# Three-surface Method For Using Dovetails Against Themselves?



## Riaan (Oct 10, 2015)

Gentlemen,

I've been reading the theory behind 3-surface truing and leveling an I think I understand how it works, but something occurred to me and I'd appreciate some feedback on my reasoning.

Let's assume you're starting out, you've bought a cheap, second hand import mill with no warranty and you don't own any flat reference planes like a granite plate or straightedge. Let's also assume the dovetails were ground in by dragging the parts behind a dump truck.

Consider the Y axis. It makes sens to me that you'd be able to slide the bed out, turn it through 180 degrees and slide it back on.

And I think you already know where I'm going with this. Flipping the bed gives you your three surfaces, and with some careful bookkeeping and umming and aahing would this work for identifying uneven spots for some scraper love?

If this wouldn't work, could you please explain why?

Thank you!
Riaan


----------



## John Hasler (Oct 10, 2015)

Two of your surfaces are never being compared to each other.  As a result there are symmetrical curves and slopes that won't be detected.  The three-surface process requires that every surface be tested against every other one.
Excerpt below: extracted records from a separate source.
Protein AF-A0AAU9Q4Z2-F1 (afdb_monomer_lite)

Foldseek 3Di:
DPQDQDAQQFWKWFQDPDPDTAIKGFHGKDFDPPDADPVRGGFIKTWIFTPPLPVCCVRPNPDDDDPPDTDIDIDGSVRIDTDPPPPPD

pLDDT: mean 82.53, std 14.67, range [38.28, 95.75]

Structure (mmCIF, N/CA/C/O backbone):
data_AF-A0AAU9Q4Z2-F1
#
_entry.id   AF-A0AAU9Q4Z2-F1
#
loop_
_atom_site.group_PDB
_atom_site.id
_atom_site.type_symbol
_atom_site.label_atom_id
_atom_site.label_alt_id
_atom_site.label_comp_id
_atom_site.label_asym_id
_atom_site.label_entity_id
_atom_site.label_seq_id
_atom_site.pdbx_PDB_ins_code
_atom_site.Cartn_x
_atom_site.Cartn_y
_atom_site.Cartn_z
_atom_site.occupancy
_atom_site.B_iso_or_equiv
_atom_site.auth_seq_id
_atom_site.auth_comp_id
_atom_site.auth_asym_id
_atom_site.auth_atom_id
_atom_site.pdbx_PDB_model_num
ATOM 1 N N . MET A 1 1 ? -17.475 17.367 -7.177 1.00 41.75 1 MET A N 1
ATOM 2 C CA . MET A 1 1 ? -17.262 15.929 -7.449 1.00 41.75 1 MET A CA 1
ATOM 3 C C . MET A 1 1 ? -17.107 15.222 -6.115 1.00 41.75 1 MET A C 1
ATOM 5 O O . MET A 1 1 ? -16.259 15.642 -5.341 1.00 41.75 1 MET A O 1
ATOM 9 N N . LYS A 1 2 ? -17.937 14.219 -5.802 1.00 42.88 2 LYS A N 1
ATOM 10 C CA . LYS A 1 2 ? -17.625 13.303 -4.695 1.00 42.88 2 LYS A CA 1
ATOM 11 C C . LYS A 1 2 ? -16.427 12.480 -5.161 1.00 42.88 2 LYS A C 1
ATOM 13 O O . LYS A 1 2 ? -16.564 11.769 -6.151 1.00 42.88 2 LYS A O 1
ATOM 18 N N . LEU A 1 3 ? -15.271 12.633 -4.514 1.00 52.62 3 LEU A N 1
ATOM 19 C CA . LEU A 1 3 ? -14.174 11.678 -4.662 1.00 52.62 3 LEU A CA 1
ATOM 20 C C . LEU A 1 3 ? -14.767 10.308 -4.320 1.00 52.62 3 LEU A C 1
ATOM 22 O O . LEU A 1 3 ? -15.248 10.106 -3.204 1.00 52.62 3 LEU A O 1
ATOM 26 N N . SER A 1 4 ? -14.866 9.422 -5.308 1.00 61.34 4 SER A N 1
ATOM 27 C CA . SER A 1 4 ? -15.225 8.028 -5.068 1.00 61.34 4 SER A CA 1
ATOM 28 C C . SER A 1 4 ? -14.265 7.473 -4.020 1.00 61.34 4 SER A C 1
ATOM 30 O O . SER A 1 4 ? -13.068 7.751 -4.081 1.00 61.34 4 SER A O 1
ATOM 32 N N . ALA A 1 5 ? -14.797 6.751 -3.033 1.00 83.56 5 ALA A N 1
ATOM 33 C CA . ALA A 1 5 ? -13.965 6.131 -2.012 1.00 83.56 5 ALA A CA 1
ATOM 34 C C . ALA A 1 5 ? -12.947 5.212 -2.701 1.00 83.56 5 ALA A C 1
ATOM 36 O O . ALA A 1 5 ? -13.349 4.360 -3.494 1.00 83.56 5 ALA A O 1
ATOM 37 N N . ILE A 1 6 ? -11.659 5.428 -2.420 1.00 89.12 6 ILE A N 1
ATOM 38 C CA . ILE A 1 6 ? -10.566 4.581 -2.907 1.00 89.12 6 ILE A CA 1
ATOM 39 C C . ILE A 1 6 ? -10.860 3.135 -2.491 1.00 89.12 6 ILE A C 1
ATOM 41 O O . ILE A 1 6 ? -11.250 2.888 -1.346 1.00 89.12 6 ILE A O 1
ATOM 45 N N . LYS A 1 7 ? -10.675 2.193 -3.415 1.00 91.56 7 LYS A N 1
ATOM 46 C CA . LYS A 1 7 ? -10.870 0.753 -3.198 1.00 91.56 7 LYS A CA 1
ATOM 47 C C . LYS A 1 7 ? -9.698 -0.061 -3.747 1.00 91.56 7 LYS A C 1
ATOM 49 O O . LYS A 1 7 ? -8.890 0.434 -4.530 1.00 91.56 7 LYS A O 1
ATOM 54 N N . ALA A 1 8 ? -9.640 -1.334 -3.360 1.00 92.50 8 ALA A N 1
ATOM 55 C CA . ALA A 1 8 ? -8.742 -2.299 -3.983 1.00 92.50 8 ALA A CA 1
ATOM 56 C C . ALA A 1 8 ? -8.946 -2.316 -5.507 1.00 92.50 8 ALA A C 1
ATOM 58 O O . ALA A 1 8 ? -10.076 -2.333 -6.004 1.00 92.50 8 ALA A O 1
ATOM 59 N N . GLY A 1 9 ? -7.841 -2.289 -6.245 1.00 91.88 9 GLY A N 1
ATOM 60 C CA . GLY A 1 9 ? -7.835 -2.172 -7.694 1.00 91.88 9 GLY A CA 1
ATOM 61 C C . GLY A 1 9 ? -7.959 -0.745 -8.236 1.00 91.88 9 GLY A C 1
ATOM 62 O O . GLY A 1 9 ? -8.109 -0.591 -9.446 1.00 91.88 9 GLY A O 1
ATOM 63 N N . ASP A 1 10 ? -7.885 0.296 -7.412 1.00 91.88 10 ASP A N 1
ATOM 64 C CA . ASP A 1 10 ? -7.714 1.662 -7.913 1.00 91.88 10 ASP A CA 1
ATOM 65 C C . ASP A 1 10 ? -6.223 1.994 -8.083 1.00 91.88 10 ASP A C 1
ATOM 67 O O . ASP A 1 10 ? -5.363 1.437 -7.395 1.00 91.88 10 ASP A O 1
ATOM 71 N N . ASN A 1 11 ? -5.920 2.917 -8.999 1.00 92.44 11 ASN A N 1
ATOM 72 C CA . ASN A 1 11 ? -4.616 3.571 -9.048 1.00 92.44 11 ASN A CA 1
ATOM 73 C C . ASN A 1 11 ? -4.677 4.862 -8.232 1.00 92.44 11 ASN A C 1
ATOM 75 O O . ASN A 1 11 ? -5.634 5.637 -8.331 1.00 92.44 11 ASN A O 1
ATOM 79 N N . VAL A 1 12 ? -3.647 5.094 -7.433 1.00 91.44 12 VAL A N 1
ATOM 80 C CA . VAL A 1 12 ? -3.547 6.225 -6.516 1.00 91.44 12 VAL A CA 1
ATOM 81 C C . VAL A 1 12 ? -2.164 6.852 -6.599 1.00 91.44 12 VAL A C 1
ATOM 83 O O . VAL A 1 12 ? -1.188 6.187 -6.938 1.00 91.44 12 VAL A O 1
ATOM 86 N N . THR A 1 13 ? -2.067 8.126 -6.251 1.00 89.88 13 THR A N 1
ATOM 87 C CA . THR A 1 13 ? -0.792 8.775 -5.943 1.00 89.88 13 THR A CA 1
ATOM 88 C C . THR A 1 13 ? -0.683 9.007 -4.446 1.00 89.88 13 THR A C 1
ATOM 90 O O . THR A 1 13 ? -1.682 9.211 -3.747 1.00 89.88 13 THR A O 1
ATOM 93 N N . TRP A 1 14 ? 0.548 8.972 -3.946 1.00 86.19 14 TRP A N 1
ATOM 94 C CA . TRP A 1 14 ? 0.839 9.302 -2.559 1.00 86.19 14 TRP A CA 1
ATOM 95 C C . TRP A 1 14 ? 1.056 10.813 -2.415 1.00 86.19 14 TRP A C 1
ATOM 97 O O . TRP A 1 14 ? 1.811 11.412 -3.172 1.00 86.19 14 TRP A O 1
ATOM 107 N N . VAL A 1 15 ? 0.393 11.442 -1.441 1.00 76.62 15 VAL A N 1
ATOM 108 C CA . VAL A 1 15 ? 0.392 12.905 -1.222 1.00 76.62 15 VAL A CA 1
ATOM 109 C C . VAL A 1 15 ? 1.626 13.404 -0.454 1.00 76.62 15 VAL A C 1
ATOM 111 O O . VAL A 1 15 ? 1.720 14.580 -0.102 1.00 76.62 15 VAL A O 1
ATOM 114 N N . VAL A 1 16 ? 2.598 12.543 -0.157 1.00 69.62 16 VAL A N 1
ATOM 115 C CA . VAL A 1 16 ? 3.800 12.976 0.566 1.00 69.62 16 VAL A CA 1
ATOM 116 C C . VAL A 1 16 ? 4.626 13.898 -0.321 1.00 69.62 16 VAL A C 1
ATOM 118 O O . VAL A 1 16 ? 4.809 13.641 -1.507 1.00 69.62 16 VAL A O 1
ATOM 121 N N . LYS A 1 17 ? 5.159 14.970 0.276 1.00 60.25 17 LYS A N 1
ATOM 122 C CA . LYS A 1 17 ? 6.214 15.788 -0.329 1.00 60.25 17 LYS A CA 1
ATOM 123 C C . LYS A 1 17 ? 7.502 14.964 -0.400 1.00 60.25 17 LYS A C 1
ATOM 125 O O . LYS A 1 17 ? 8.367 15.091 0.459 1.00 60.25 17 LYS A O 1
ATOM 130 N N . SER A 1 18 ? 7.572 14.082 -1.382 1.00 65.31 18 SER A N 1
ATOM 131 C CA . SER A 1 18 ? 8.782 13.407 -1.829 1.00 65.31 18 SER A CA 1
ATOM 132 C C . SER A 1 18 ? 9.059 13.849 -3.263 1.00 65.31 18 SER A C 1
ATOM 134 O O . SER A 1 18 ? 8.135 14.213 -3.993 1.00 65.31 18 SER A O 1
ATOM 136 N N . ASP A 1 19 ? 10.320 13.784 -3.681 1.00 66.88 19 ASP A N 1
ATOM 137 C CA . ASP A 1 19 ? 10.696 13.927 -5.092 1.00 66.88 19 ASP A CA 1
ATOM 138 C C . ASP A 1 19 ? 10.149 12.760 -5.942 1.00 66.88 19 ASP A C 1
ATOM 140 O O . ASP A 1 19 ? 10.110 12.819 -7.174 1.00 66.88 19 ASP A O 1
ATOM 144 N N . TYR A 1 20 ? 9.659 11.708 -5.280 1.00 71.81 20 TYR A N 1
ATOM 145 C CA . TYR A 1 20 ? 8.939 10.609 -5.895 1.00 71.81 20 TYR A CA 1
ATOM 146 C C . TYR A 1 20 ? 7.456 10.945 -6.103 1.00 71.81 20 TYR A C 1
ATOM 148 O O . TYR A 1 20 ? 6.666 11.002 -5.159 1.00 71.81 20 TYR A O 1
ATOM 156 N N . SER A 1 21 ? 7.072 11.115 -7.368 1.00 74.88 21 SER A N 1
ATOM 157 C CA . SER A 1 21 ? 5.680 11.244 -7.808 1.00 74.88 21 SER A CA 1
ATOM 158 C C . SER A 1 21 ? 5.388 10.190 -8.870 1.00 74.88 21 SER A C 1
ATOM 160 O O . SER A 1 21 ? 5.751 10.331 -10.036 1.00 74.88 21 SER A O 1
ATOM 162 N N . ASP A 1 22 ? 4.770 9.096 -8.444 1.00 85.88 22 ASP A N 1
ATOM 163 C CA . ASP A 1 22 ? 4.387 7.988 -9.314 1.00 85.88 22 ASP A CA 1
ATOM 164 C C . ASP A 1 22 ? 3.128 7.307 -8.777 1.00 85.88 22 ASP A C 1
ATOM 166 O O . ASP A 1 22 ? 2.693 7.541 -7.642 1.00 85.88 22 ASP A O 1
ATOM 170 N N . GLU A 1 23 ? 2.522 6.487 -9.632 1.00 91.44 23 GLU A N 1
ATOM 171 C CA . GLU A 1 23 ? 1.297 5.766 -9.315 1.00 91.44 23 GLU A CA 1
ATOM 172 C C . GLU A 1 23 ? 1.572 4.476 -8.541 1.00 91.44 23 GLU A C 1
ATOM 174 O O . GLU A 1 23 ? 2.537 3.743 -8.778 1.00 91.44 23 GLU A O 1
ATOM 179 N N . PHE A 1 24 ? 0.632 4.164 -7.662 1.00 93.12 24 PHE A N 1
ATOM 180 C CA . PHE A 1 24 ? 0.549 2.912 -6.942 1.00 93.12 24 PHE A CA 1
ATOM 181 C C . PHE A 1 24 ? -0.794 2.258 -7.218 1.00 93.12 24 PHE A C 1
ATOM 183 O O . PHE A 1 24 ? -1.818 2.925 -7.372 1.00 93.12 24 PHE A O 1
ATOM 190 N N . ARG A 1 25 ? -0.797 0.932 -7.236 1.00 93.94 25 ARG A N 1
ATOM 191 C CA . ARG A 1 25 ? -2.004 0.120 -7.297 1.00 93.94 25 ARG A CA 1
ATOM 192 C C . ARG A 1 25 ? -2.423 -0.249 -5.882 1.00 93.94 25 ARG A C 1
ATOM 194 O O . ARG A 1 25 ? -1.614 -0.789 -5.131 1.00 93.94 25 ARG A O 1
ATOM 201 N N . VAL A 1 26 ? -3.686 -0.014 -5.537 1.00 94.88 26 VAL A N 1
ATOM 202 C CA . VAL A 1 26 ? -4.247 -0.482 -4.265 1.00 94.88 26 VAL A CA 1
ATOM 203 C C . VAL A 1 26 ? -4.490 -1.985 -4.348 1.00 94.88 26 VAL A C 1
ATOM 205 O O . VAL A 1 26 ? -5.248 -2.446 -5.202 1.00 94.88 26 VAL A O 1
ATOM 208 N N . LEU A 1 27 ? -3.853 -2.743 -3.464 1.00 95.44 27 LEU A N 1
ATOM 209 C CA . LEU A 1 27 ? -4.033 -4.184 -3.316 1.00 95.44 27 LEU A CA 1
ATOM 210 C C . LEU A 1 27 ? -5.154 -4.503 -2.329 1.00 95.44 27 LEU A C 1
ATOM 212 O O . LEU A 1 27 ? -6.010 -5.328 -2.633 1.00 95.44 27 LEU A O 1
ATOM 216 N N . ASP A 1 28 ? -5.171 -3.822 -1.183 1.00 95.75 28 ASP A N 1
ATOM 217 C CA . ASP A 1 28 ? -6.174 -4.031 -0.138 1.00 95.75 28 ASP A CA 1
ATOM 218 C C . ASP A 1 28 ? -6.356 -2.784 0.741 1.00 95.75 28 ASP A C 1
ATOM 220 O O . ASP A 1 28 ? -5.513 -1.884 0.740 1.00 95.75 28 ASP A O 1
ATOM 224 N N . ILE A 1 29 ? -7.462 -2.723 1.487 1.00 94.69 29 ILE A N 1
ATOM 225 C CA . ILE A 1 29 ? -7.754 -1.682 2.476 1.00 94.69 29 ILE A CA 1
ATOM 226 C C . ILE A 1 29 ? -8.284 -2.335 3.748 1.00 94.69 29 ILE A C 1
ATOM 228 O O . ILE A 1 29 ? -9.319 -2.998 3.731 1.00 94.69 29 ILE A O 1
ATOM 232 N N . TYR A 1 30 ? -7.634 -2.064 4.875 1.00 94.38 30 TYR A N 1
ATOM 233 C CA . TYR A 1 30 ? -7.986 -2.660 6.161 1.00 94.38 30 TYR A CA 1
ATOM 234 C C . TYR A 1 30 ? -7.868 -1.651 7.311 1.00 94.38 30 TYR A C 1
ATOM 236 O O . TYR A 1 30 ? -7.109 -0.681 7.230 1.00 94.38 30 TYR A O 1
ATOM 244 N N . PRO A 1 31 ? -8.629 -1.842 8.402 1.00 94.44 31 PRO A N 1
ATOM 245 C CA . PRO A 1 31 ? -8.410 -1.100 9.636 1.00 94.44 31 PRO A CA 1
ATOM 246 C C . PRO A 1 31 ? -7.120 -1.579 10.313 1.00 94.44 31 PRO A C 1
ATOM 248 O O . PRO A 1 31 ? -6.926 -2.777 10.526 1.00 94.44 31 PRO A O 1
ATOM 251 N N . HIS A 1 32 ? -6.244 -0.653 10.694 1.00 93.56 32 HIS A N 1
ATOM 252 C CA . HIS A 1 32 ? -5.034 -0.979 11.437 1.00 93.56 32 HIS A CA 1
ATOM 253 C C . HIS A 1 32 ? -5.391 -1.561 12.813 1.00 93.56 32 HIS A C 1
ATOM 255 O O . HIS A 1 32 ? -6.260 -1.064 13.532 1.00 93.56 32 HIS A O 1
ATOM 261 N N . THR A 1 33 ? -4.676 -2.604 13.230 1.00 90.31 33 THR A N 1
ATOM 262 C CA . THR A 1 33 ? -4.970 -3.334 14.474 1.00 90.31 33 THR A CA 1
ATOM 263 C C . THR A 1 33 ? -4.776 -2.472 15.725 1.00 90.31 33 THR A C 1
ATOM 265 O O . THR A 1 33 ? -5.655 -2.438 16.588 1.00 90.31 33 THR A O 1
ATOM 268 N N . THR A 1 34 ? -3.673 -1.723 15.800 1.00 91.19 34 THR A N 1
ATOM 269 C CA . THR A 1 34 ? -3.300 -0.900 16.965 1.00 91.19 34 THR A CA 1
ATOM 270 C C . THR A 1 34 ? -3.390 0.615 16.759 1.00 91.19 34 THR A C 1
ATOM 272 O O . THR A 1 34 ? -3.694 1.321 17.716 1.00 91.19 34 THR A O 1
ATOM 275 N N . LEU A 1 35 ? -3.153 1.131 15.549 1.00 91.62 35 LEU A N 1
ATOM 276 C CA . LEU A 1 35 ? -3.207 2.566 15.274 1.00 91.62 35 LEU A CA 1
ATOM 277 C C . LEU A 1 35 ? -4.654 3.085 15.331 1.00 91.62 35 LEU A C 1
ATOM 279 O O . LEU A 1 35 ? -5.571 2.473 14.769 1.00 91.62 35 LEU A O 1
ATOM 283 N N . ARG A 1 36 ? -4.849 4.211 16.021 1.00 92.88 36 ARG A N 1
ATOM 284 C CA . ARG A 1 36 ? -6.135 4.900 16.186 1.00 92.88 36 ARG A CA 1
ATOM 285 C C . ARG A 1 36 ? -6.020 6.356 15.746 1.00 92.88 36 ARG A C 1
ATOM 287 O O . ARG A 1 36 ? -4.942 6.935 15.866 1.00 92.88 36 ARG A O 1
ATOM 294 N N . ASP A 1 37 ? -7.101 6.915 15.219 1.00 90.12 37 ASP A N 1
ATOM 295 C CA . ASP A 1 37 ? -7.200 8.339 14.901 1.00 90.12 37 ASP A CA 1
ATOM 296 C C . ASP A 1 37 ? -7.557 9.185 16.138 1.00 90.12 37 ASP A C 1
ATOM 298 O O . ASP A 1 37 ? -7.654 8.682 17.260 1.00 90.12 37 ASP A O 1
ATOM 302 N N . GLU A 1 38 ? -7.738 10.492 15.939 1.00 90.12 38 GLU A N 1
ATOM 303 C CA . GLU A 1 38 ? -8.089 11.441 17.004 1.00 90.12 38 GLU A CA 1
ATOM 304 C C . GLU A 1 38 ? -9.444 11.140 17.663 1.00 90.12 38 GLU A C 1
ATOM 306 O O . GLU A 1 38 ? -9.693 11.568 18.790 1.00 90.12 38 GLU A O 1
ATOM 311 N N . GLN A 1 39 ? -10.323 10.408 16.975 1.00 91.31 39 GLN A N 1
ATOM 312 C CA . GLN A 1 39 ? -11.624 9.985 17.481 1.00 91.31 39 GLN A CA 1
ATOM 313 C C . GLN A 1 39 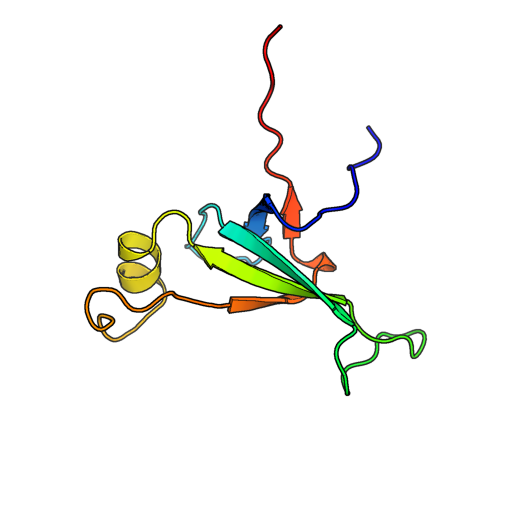? -11.558 8.615 18.176 1.00 91.31 39 GLN A C 1
ATOM 315 O O . GLN A 1 39 ? -12.551 8.179 18.756 1.00 91.31 39 GLN A O 1
ATOM 320 N N . GLY A 1 40 ? -10.395 7.957 18.173 1.00 92.12 40 GLY A N 1
ATOM 321 C CA . GLY A 1 40 ? -10.201 6.628 18.747 1.00 92.12 40 GLY A CA 1
ATOM 322 C C . GLY A 1 40 ? -10.617 5.486 17.818 1.00 92.12 40 GLY A C 1
ATOM 323 O O . GLY A 1 40 ? -10.654 4.339 18.264 1.00 92.12 40 GLY A O 1
ATOM 324 N N . GLU A 1 41 ? -10.895 5.763 16.543 1.00 92.31 41 GLU A N 1
ATOM 325 C CA . GLU A 1 41 ? -11.266 4.761 15.546 1.00 92.31 41 GLU A CA 1
ATOM 326 C C . GLU A 1 41 ? -10.020 4.160 14.874 1.00 92.31 41 GLU A C 1
ATOM 328 O O . GLU A 1 41 ? -8.993 4.831 14.745 1.00 92.31 41 GLU A O 1
ATOM 333 N N . PRO A 1 42 ? -10.046 2.886 14.438 1.00 94.06 42 PRO A N 1
ATOM 334 C CA . PRO A 1 42 ? -8.933 2.289 13.706 1.00 94.06 42 PRO A CA 1
ATOM 335 C C . PRO A 1 42 ? -8.580 3.062 12.432 1.00 94.06 42 PRO A C 1
ATOM 337 O O . PRO A 1 42 ? -9.418 3.243 11.545 1.00 94.06 42 PRO A O 1
ATOM 340 N N . VAL A 1 43 ? -7.308 3.447 12.297 1.00 93.75 43 VAL A N 1
ATOM 341 C CA . VAL A 1 43 ? -6.829 4.114 11.079 1.00 93.75 43 VAL A CA 1
ATOM 342 C C . VAL A 1 43 ? -6.946 3.158 9.900 1.00 93.75 43 VAL A C 1
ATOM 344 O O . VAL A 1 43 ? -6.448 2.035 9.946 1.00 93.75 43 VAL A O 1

It can be a useful test, though, and it's one I used in fixing up my Grizzly table.


----------



## Riaan (Oct 10, 2015)

Ah, I see, you need to reference them round robin style. Thanks for the explanation!


----------



## Riaan (Oct 10, 2015)

PS can you please share what you did on your grizzly table and what you discovered and how you fixed it? Thanks!

This bleedin' opera mini 
browser isn't allowing me to edit. Aargh


----------



## Ulma Doctor (Oct 11, 2015)

if you are gonna scrape, i'd suggest getting a surface plate so that you may make your own reference


----------



## Riaan (Oct 11, 2015)

The only scraping I'm gonna be doing in the foreseeable future is scraping together cash for a machine


----------



## John Hasler (Oct 11, 2015)

Riaan said:


> PS can you please share what you did on your grizzly table and what you discovered and how you fixed it? Thanks!



I'll leave out the blunders and dead-ends.

The table and the base bottom were, amazingly, flat as near as I could measure and parallel when the table was centered.  However the angle between those surfaces was a complex function of position and I coud rock and wiggle the table.  If I tightened the gibs enough to stop the wiggling at the worst spots they were too tight to permit full travel.  All my millwork had a .1" pattern in the finish from the table rocking as I turned the handles.

First I scraped in the Y-slide casting using my glass-plate "surface plate", using a DTI to make sure that the top and bottom remained parallel.  This was quite straightforward.  Then I scraped in the horizontal surfaces on the table and base, using the DTI to make sure that they remained parallel to the table surface and the bottom of the base respectively.  For this I used a straightedge, the DTI, and the scraped-in Y casting.  I took off a lot more metal doing this than I would were I to do it again.  Getting rid of all the rocking wasn't easy, and I assembled and disassembled the whole thing far too many times for testing.  I then tried to scrape in the angled surfaces inside the dovetails and got rid of the biggest bumps but ended up lapping them which left me with a too-smooth surface: I should have flaked them.   Note that it does not suffice to get these flat: they must also be parallel to their mates and their line of intersection must be parallel to the horizontal surfaces. I also made new steel-backed brass gibs.

I'm sure an experienced scraper would consider it an ugly job, but I got rid of all the wiggling, rocking, and binding and I can now tram the table and have it hold within .001" from end to end.

I now have a copy of Machine Tool Reconditioning so next time I can do it (sort of) right.


----------



## Riaan (Oct 11, 2015)

Sounds like a success, good job. Thanks for the feedback!


----------



## tertiaryjim (Oct 12, 2015)

On many of the China machines and on badly  worn machines, even a poor scraping job can make a large improvement.
When a quality indicator which registers one ten thousanths of an inch increments will no longer show a variation in a surface, the people who are good at scraping
know there's still a ways to go...
Still seems a bit like magic to me.


----------



## Riaan (Oct 13, 2015)

Yeah I'm still surprised that in today's age of high tech trickery, a human hand and eye still does the best job of making straight lines.

And they say there's no straight lines in nature. Rubbish!


----------